In summary, the functions in the module gaussian.py are available for use by any other program via an import gaussian statement. In contrast, the client gaussiantable.py contains arbitrary global code and is not intended for use by other programs. We use the term script to refer to such code.

This diagram summarizes the flow of control between the gaussiantable.py client, the gaussian.py module, and the standard math module.

Modular programming.

The potential effect of programming by defining multiple files, each an independent module with multiple functions, is another profound change in our programming style. Generally, we refer to this approach as modular programming. The key benefit of modular programming is that encourages us to break a computation up into smaller parts that can be individually debugged and tested.

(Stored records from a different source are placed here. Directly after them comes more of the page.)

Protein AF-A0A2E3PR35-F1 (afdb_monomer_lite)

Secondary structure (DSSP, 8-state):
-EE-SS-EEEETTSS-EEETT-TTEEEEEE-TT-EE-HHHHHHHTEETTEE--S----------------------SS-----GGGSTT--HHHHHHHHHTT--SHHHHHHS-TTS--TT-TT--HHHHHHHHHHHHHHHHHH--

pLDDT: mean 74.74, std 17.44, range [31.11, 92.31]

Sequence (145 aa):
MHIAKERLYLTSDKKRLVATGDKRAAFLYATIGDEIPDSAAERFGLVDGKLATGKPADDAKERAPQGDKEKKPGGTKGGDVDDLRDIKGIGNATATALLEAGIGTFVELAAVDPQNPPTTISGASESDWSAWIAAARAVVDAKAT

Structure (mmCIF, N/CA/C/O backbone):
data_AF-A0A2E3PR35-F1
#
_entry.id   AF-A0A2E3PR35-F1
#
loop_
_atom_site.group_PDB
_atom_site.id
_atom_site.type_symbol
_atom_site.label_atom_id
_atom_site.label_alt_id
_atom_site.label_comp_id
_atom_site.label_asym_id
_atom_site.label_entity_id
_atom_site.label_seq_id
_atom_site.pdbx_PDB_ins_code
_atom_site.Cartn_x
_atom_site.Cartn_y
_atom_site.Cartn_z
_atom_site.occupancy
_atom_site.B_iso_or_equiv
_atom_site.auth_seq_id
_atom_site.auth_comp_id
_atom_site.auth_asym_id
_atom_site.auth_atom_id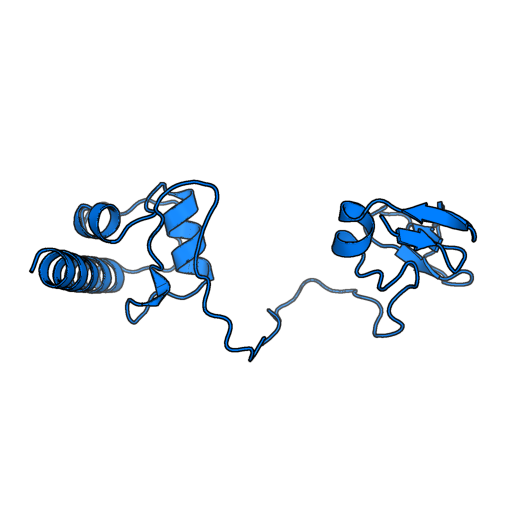
_atom_site.pdbx_PDB_model_num
ATOM 1 N N . MET A 1 1 ? 20.877 -11.049 6.241 1.00 62.56 1 MET A N 1
ATOM 2 C CA . MET A 1 1 ? 21.336 -10.575 7.556 1.00 62.56 1 MET A CA 1
ATOM 3 C C . MET A 1 1 ? 22.423 -9.558 7.287 1.00 62.56 1 MET A C 1
ATOM 5 O O . MET A 1 1 ? 23.294 -9.842 6.469 1.00 62.56 1 MET A O 1
ATOM 9 N N . HIS A 1 2 ? 22.361 -8.376 7.894 1.00 78.25 2 HIS A N 1
ATOM 10 C CA . HIS A 1 2 ? 23.314 -7.296 7.638 1.00 78.25 2 HIS A CA 1
ATOM 11 C C . HIS A 1 2 ? 24.182 -7.039 8.865 1.00 78.25 2 HIS A C 1
ATOM 13 O O . HIS A 1 2 ? 23.684 -7.019 9.983 1.00 78.25 2 HIS A O 1
ATOM 19 N N . ILE A 1 3 ? 25.474 -6.801 8.659 1.00 84.88 3 ILE A N 1
ATOM 20 C CA . ILE A 1 3 ? 26.391 -6.445 9.745 1.00 84.88 3 ILE A CA 1
ATOM 21 C C . ILE A 1 3 ? 26.473 -4.932 9.835 1.00 84.88 3 ILE A C 1
ATOM 23 O O . ILE A 1 3 ? 26.868 -4.287 8.866 1.00 84.88 3 ILE A O 1
ATOM 27 N N . ALA A 1 4 ? 26.130 -4.368 10.988 1.00 83.00 4 ALA A N 1
ATOM 28 C CA . ALA A 1 4 ? 26.240 -2.943 11.251 1.00 83.00 4 ALA A CA 1
ATOM 29 C C . ALA A 1 4 ? 27.679 -2.461 11.004 1.00 83.00 4 ALA A C 1
ATOM 31 O O . ALA A 1 4 ? 28.619 -2.874 11.683 1.00 83.00 4 ALA A O 1
ATOM 32 N N . LYS A 1 5 ? 27.872 -1.567 10.034 1.00 83.94 5 LYS A N 1
ATOM 33 C CA . LYS A 1 5 ? 29.192 -0.990 9.719 1.00 83.94 5 LYS A CA 1
ATOM 34 C C . LYS A 1 5 ? 29.468 0.306 10.474 1.00 83.94 5 LYS A C 1
ATOM 36 O O . LYS A 1 5 ? 30.586 0.813 10.452 1.00 83.94 5 LYS A O 1
ATOM 41 N N . GLU A 1 6 ? 28.462 0.832 11.161 1.00 83.88 6 GLU A N 1
ATOM 42 C CA . GLU A 1 6 ? 28.526 2.055 11.954 1.00 83.88 6 GLU A CA 1
ATOM 43 C C . GLU A 1 6 ? 27.641 1.937 13.201 1.00 83.88 6 GLU A C 1
ATOM 45 O O . GLU A 1 6 ? 26.820 1.028 13.313 1.00 83.88 6 GLU A O 1
ATOM 50 N N . ARG A 1 7 ? 27.824 2.843 14.170 1.00 88.62 7 ARG A N 1
ATOM 51 C CA . ARG A 1 7 ? 26.969 2.890 15.364 1.00 88.62 7 ARG A CA 1
ATOM 52 C C . ARG A 1 7 ? 25.629 3.517 15.002 1.00 88.62 7 ARG A C 1
ATOM 54 O O . ARG A 1 7 ? 25.580 4.682 14.603 1.00 88.62 7 ARG A O 1
ATOM 61 N N . LEU A 1 8 ? 24.567 2.750 15.202 1.00 86.94 8 LEU A N 1
ATOM 62 C CA . LEU A 1 8 ? 23.201 3.127 14.879 1.00 86.94 8 LEU A CA 1
ATOM 63 C C . LEU A 1 8 ? 22.389 3.323 16.149 1.00 86.94 8 LEU A C 1
ATOM 65 O O . LEU A 1 8 ? 22.447 2.526 17.090 1.00 86.94 8 LEU A O 1
ATOM 69 N N . TYR A 1 9 ? 21.592 4.379 16.142 1.00 86.50 9 TYR A N 1
ATOM 70 C CA . TYR A 1 9 ? 20.742 4.767 17.252 1.00 86.50 9 TYR A CA 1
ATOM 71 C C . TYR A 1 9 ? 19.295 4.827 16.783 1.00 86.50 9 TYR A C 1
ATOM 73 O O . TYR A 1 9 ? 19.012 5.307 15.694 1.00 86.50 9 TYR A O 1
ATOM 81 N N . LEU A 1 10 ? 18.363 4.361 17.603 1.00 86.81 10 LEU A N 1
ATOM 82 C CA . LEU A 1 10 ? 16.942 4.603 17.416 1.00 86.81 10 LEU A CA 1
ATOM 83 C C . LEU A 1 10 ? 16.571 6.007 17.895 1.00 86.81 10 LEU A C 1
ATOM 85 O O . LEU A 1 10 ? 17.097 6.507 18.897 1.00 86.81 10 LEU A O 1
ATOM 89 N N . THR A 1 11 ? 15.604 6.608 17.206 1.00 86.19 11 THR A N 1
ATOM 90 C CA . THR A 1 11 ? 14.941 7.830 17.670 1.00 86.19 11 THR A CA 1
ATOM 91 C C . THR A 1 11 ? 14.129 7.589 18.943 1.00 86.19 11 THR A C 1
ATOM 93 O O . THR A 1 11 ? 13.813 6.444 19.277 1.00 86.19 11 THR A O 1
ATOM 96 N N . SER A 1 12 ? 13.754 8.658 19.657 1.00 83.44 12 SER A N 1
ATOM 97 C CA . SER A 1 12 ? 12.929 8.571 20.880 1.00 83.44 12 SER A CA 1
ATOM 98 C C . SER A 1 12 ? 11.636 7.775 20.674 1.00 83.44 12 SER A C 1
ATOM 100 O O . SER A 1 12 ? 11.196 7.036 21.550 1.00 83.44 12 SER A O 1
ATOM 102 N N . ASP A 1 13 ? 11.062 7.881 19.481 1.00 82.19 13 ASP A N 1
ATOM 103 C CA . ASP A 1 13 ? 9.835 7.209 19.043 1.00 82.19 13 ASP A CA 1
ATOM 104 C C . ASP A 1 13 ? 10.075 5.779 18.526 1.00 82.19 13 ASP A C 1
ATOM 106 O O . ASP A 1 13 ? 9.118 5.091 18.174 1.00 82.19 13 ASP A O 1
ATOM 110 N N . LYS A 1 14 ? 11.331 5.310 18.479 1.00 80.12 14 LYS A N 1
ATOM 111 C CA . LYS A 1 14 ? 11.753 3.977 17.999 1.00 80.12 14 LYS A CA 1
ATOM 112 C C . LYS A 1 14 ? 11.288 3.645 16.577 1.00 80.12 14 LYS A C 1
ATOM 114 O O . LYS A 1 14 ? 11.204 2.478 16.196 1.00 80.12 14 LYS A O 1
ATOM 119 N N . LYS A 1 15 ? 10.980 4.669 15.779 1.00 80.62 15 LYS A N 1
ATOM 120 C CA . LYS A 1 15 ? 10.475 4.515 14.408 1.00 80.62 15 LYS A CA 1
ATOM 121 C C . LYS A 1 15 ? 11.579 4.548 13.359 1.00 80.62 15 LYS A C 1
ATOM 123 O O . LYS A 1 15 ? 11.324 4.138 12.232 1.00 80.62 15 LYS A O 1
ATOM 128 N N . ARG A 1 16 ? 12.775 5.046 13.696 1.00 80.56 16 ARG A N 1
ATOM 129 C CA . ARG A 1 16 ? 13.872 5.301 12.746 1.00 80.56 16 ARG A CA 1
ATOM 130 C C . ARG A 1 16 ? 15.232 5.018 13.351 1.00 80.56 16 ARG A C 1
ATOM 132 O O . ARG A 1 16 ? 15.425 5.281 14.536 1.00 80.56 16 ARG A O 1
ATOM 139 N N . LEU A 1 17 ? 16.166 4.589 12.503 1.00 84.31 17 LEU A N 1
ATOM 140 C CA . LEU A 1 17 ? 17.590 4.554 12.817 1.00 84.31 17 LEU A CA 1
ATOM 141 C C . LEU A 1 17 ? 18.285 5.819 12.320 1.00 84.31 17 LEU A C 1
ATOM 143 O O . LEU A 1 17 ? 18.022 6.301 11.222 1.00 84.31 17 LEU A O 1
ATOM 147 N N . VAL A 1 18 ? 19.169 6.348 13.154 1.00 84.75 18 VAL A N 1
ATOM 148 C CA . VAL A 1 18 ? 19.993 7.526 12.903 1.00 84.75 18 VAL A CA 1
ATOM 149 C C . VAL A 1 18 ? 21.447 7.216 13.239 1.00 84.75 18 VAL A C 1
ATOM 151 O O . VAL A 1 18 ? 21.746 6.332 14.050 1.00 84.75 18 VAL A O 1
ATOM 154 N N . ALA A 1 19 ? 22.359 7.924 12.581 1.00 83.75 19 ALA A N 1
ATOM 155 C CA . ALA A 1 19 ? 23.785 7.745 12.789 1.00 83.75 19 ALA A CA 1
ATOM 156 C C . ALA A 1 19 ? 24.220 8.357 14.128 1.00 83.75 19 ALA A C 1
ATOM 158 O O . ALA A 1 19 ? 23.529 9.186 14.729 1.00 83.75 19 ALA A O 1
ATOM 159 N N . THR A 1 20 ? 25.405 7.964 14.588 1.00 79.19 20 THR A N 1
ATOM 160 C CA . THR A 1 20 ? 26.017 8.562 15.776 1.00 79.19 20 THR A CA 1
ATOM 161 C C . THR A 1 20 ? 26.186 10.079 15.605 1.00 79.19 20 THR A C 1
ATOM 163 O O . THR A 1 20 ? 26.700 10.544 14.590 1.00 79.19 20 THR A O 1
ATOM 166 N N . GLY A 1 21 ? 25.760 10.858 16.604 1.00 78.06 21 GLY A N 1
ATOM 167 C CA . GLY A 1 21 ? 25.837 12.327 16.586 1.00 78.06 21 GLY A CA 1
ATOM 168 C C . GLY A 1 21 ? 24.573 13.047 16.100 1.00 78.06 21 GLY A C 1
ATOM 169 O O . GLY A 1 21 ? 24.523 14.275 16.161 1.00 78.06 21 GLY A O 1
ATOM 170 N N . ASP A 1 22 ? 23.539 12.319 15.667 1.00 80.44 22 ASP A N 1
ATOM 171 C CA . ASP A 1 22 ? 22.238 12.919 15.363 1.00 80.44 22 ASP A CA 1
ATOM 172 C C . ASP A 1 22 ? 21.521 13.367 16.652 1.00 80.44 22 ASP A C 1
ATOM 174 O O . ASP A 1 22 ? 21.477 12.636 17.640 1.00 80.44 22 ASP A O 1
ATOM 178 N N . LYS A 1 23 ? 20.921 14.565 16.651 1.00 80.62 23 LYS A N 1
ATOM 179 C CA . LYS A 1 23 ? 20.198 15.113 17.817 1.00 80.62 23 LYS A CA 1
ATOM 180 C C . LYS A 1 23 ? 18.969 14.288 18.203 1.00 80.62 23 LYS A C 1
ATOM 182 O O . LYS A 1 23 ? 18.484 14.408 19.323 1.00 80.62 23 LYS A O 1
ATOM 187 N N . ARG A 1 24 ? 18.445 13.492 17.269 1.00 81.19 24 ARG A N 1
ATOM 188 C CA . ARG A 1 24 ? 17.307 12.596 17.480 1.00 81.19 24 ARG A CA 1
ATOM 189 C C . ARG A 1 24 ? 17.737 11.238 18.041 1.00 81.19 24 ARG A C 1
ATOM 191 O O . ARG A 1 24 ? 16.860 10.454 18.389 1.00 81.19 24 ARG A O 1
ATOM 198 N N . ALA A 1 25 ? 19.038 10.941 18.121 1.00 84.50 25 ALA A N 1
ATOM 199 C CA . ALA A 1 25 ? 19.549 9.690 18.674 1.00 84.50 25 ALA A CA 1
ATOM 200 C C . ALA A 1 25 ? 19.194 9.582 20.164 1.00 84.50 25 ALA A C 1
ATOM 202 O O . ALA A 1 25 ? 19.682 10.361 20.981 1.00 84.50 25 ALA A O 1
ATOM 203 N N . ALA A 1 26 ? 18.353 8.609 20.513 1.00 86.69 26 ALA A N 1
ATOM 204 C CA . ALA A 1 26 ? 17.862 8.434 21.878 1.00 86.69 26 ALA A CA 1
ATOM 205 C C . ALA A 1 26 ? 18.292 7.097 22.487 1.00 86.69 26 ALA A C 1
ATOM 207 O O . ALA A 1 26 ? 18.735 7.052 23.632 1.00 86.69 26 ALA A O 1
ATOM 208 N N . PHE A 1 27 ? 18.203 6.007 21.721 1.00 87.38 27 PHE A N 1
ATOM 209 C CA . PHE A 1 27 ? 18.518 4.662 22.205 1.00 87.38 27 PHE A CA 1
ATOM 210 C C . PHE A 1 27 ? 19.555 4.004 21.302 1.00 87.38 27 PHE A C 1
ATOM 212 O O . PHE A 1 27 ? 19.423 4.048 20.085 1.00 87.38 27 PHE A O 1
ATOM 219 N N . LEU A 1 28 ? 20.585 3.380 21.872 1.00 89.44 28 LEU A N 1
ATOM 220 C CA . LEU A 1 28 ? 21.527 2.580 21.086 1.00 89.44 28 LEU A CA 1
ATOM 221 C C . LEU A 1 28 ? 20.793 1.370 20.495 1.00 89.44 28 LEU A C 1
ATOM 223 O O . LEU A 1 28 ? 20.097 0.668 21.226 1.00 89.44 28 LEU A O 1
ATOM 227 N N . TYR A 1 29 ? 20.941 1.149 19.190 1.00 86.12 29 TYR A N 1
ATOM 228 C CA . TYR A 1 29 ? 20.313 0.025 18.497 1.00 86.12 29 TYR A CA 1
ATOM 229 C C . TYR A 1 29 ? 21.316 -1.052 18.115 1.00 86.12 29 TYR A C 1
ATOM 231 O O . TYR A 1 29 ? 21.114 -2.207 18.456 1.00 86.12 29 TYR A O 1
ATOM 239 N N . ALA A 1 30 ? 22.384 -0.654 17.425 1.00 86.88 30 ALA A N 1
ATOM 240 C CA . ALA A 1 30 ? 23.421 -1.554 16.945 1.00 86.88 30 ALA A CA 1
ATOM 241 C C . ALA A 1 30 ? 24.780 -0.849 17.005 1.00 86.88 30 ALA A C 1
ATOM 243 O O . ALA A 1 30 ? 24.897 0.354 16.739 1.00 86.88 30 ALA A O 1
ATOM 244 N N . THR A 1 31 ? 25.820 -1.593 17.362 1.00 88.75 31 THR A N 1
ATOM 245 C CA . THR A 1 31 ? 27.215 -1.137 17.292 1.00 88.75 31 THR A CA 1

Generally, you should compose every program by identifying a reasonable way to divide the computation into separate parts of a manageable size and implement each part as if someone will want to use it later.



Modular Programming Abstractions

Next, we describe abstractions that serve as the basis of modular programming.

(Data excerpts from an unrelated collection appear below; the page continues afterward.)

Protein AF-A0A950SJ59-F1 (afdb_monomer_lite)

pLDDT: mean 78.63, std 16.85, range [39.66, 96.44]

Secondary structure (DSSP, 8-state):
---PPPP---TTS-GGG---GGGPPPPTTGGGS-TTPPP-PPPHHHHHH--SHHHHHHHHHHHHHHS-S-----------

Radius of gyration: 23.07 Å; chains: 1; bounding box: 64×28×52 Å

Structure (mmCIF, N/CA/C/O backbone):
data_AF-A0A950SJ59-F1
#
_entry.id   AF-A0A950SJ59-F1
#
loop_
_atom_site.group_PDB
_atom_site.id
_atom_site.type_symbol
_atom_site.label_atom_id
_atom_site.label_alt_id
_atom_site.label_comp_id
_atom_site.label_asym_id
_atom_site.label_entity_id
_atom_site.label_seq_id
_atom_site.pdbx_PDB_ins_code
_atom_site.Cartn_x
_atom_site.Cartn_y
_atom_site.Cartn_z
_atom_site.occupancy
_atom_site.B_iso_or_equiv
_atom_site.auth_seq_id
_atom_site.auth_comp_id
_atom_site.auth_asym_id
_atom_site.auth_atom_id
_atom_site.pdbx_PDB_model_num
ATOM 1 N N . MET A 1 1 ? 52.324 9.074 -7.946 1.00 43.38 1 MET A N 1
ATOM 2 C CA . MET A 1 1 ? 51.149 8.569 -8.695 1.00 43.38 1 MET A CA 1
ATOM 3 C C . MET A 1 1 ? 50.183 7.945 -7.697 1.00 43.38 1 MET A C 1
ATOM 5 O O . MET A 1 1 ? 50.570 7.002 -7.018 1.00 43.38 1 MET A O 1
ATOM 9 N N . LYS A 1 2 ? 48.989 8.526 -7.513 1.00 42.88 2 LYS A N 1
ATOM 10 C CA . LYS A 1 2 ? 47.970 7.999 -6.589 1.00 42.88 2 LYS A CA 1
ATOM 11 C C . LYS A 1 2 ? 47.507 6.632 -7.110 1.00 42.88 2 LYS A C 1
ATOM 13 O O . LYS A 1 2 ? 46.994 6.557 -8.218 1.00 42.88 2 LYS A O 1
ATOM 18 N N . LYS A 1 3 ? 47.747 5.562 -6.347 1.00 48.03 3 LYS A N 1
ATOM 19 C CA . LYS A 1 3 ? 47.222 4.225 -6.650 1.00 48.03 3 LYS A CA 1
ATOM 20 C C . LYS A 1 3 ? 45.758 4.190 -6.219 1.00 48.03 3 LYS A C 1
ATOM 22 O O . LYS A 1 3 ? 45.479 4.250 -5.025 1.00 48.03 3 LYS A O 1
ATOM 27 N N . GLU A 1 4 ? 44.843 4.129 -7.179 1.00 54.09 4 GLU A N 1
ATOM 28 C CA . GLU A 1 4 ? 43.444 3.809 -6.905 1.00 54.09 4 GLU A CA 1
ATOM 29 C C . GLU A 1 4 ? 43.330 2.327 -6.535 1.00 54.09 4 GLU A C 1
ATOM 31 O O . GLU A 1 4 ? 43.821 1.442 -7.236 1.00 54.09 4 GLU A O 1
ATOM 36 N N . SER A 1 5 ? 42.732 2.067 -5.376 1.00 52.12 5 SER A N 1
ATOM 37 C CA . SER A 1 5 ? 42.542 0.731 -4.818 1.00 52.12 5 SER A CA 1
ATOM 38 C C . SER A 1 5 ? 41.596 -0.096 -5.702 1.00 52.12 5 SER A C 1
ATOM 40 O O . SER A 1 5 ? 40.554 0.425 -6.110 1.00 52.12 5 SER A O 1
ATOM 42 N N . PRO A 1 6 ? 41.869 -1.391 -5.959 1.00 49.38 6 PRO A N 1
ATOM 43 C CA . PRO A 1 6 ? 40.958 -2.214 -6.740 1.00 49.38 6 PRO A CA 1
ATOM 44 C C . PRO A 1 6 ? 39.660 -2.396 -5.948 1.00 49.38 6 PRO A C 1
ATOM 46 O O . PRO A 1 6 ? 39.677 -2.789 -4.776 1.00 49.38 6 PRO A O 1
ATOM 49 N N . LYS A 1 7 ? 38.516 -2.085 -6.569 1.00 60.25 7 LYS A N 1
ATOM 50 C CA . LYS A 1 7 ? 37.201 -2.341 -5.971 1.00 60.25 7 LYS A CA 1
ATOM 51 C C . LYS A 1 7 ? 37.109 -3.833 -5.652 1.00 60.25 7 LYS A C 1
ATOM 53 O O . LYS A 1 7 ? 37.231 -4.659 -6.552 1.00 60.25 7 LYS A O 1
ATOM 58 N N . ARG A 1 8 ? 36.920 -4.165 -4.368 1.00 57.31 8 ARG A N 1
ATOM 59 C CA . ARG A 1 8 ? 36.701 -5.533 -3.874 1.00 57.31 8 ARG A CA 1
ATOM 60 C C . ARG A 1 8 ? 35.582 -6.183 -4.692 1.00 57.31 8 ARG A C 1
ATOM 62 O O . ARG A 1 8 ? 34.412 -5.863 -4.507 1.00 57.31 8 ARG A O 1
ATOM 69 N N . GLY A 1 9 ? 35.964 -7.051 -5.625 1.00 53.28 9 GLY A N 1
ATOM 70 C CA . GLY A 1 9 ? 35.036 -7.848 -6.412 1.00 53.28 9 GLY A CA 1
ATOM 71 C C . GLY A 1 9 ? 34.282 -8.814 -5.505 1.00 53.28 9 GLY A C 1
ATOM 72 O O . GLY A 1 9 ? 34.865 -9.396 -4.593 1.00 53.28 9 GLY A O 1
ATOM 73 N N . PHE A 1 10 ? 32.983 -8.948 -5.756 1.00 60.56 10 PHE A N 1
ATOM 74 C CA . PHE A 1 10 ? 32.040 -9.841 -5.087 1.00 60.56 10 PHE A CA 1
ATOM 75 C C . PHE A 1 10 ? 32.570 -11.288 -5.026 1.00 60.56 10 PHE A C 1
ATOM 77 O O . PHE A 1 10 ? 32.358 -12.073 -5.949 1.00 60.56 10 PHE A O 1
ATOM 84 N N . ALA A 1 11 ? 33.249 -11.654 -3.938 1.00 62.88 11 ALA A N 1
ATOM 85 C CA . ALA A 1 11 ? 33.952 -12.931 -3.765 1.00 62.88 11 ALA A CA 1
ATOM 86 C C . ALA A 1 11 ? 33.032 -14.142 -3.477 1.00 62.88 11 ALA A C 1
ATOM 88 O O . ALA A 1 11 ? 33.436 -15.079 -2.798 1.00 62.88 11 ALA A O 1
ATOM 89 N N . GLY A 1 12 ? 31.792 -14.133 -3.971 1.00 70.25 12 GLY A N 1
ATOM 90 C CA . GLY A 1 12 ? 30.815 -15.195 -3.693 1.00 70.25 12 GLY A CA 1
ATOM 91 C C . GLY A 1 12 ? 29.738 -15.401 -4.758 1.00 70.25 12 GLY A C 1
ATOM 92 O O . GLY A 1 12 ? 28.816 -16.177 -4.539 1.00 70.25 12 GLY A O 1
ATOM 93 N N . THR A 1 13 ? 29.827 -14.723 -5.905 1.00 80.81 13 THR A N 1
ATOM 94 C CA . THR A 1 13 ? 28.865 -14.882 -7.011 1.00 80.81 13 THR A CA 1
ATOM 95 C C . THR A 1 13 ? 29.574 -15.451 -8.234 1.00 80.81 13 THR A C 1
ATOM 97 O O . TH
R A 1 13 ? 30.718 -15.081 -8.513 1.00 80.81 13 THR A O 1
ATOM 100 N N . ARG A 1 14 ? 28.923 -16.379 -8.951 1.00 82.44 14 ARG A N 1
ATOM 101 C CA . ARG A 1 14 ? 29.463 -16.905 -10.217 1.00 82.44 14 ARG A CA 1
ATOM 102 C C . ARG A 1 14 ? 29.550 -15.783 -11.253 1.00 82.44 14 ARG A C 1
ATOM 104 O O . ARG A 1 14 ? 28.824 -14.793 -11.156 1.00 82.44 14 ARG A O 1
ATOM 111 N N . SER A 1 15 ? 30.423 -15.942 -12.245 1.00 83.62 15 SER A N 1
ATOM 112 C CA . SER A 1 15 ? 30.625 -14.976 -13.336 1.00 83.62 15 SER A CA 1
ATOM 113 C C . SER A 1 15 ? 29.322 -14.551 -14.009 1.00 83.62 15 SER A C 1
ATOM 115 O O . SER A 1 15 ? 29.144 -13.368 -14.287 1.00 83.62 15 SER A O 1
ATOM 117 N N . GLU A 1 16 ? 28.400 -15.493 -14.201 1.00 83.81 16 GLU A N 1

Modular programming abstractions

Implementations.

We use the generic term implementation to describe code that implements a set of functions that are intended for reuse. A Python module is an implementation: we refer to the set of functions collectively with a name module and keep them in a file module.py. The guiding principle in module design is to provide to clients the functions that they need and no others.

Clients.

We use the generic term client to refer to a program that makes use of an implementation. We say that a Python program (a script or a module) that calls a function that is defined in a file named module.py is a client of module.

Application programming interfaces (APIs).

Programmers normally think in terms of a contract between the client and the implementation that is a clear specification of what the implementation is to do. You have been able to compose programs that are clients of math and random and other standard Python modules because of an informal contract (an English-language description of what they are supposed to do) along with a precise specification of the signatures of the functions that are available for use. Collectively, this information is known as an application programming interface (API). The same mechanism is effective for user-defined modules. The API allows any client to use the module without having to examine the code that defines the module. When we compose a new module, we always provide an API. For example, this is the API for our gaussian.py module:

Gaussian API

How much information should an API contain? In this booksite, we stick to a principle that parallels our guiding design principle: provide to client programmers the information they need and no more.

Private functions.

Sometimes we wish to define in a module a helper function that is not intended to be called directly by clients. We refer to such a function as a private function. By convention, Python programmers use an underscore as the first character in the name of a private function. For example, the following is an alternative implementation of the pdf() function from gaussian.py that calls the private function _phi():

def _phi(x):
    return math.exp(-x*x/2.0) / math.sqrt(2*math.pi)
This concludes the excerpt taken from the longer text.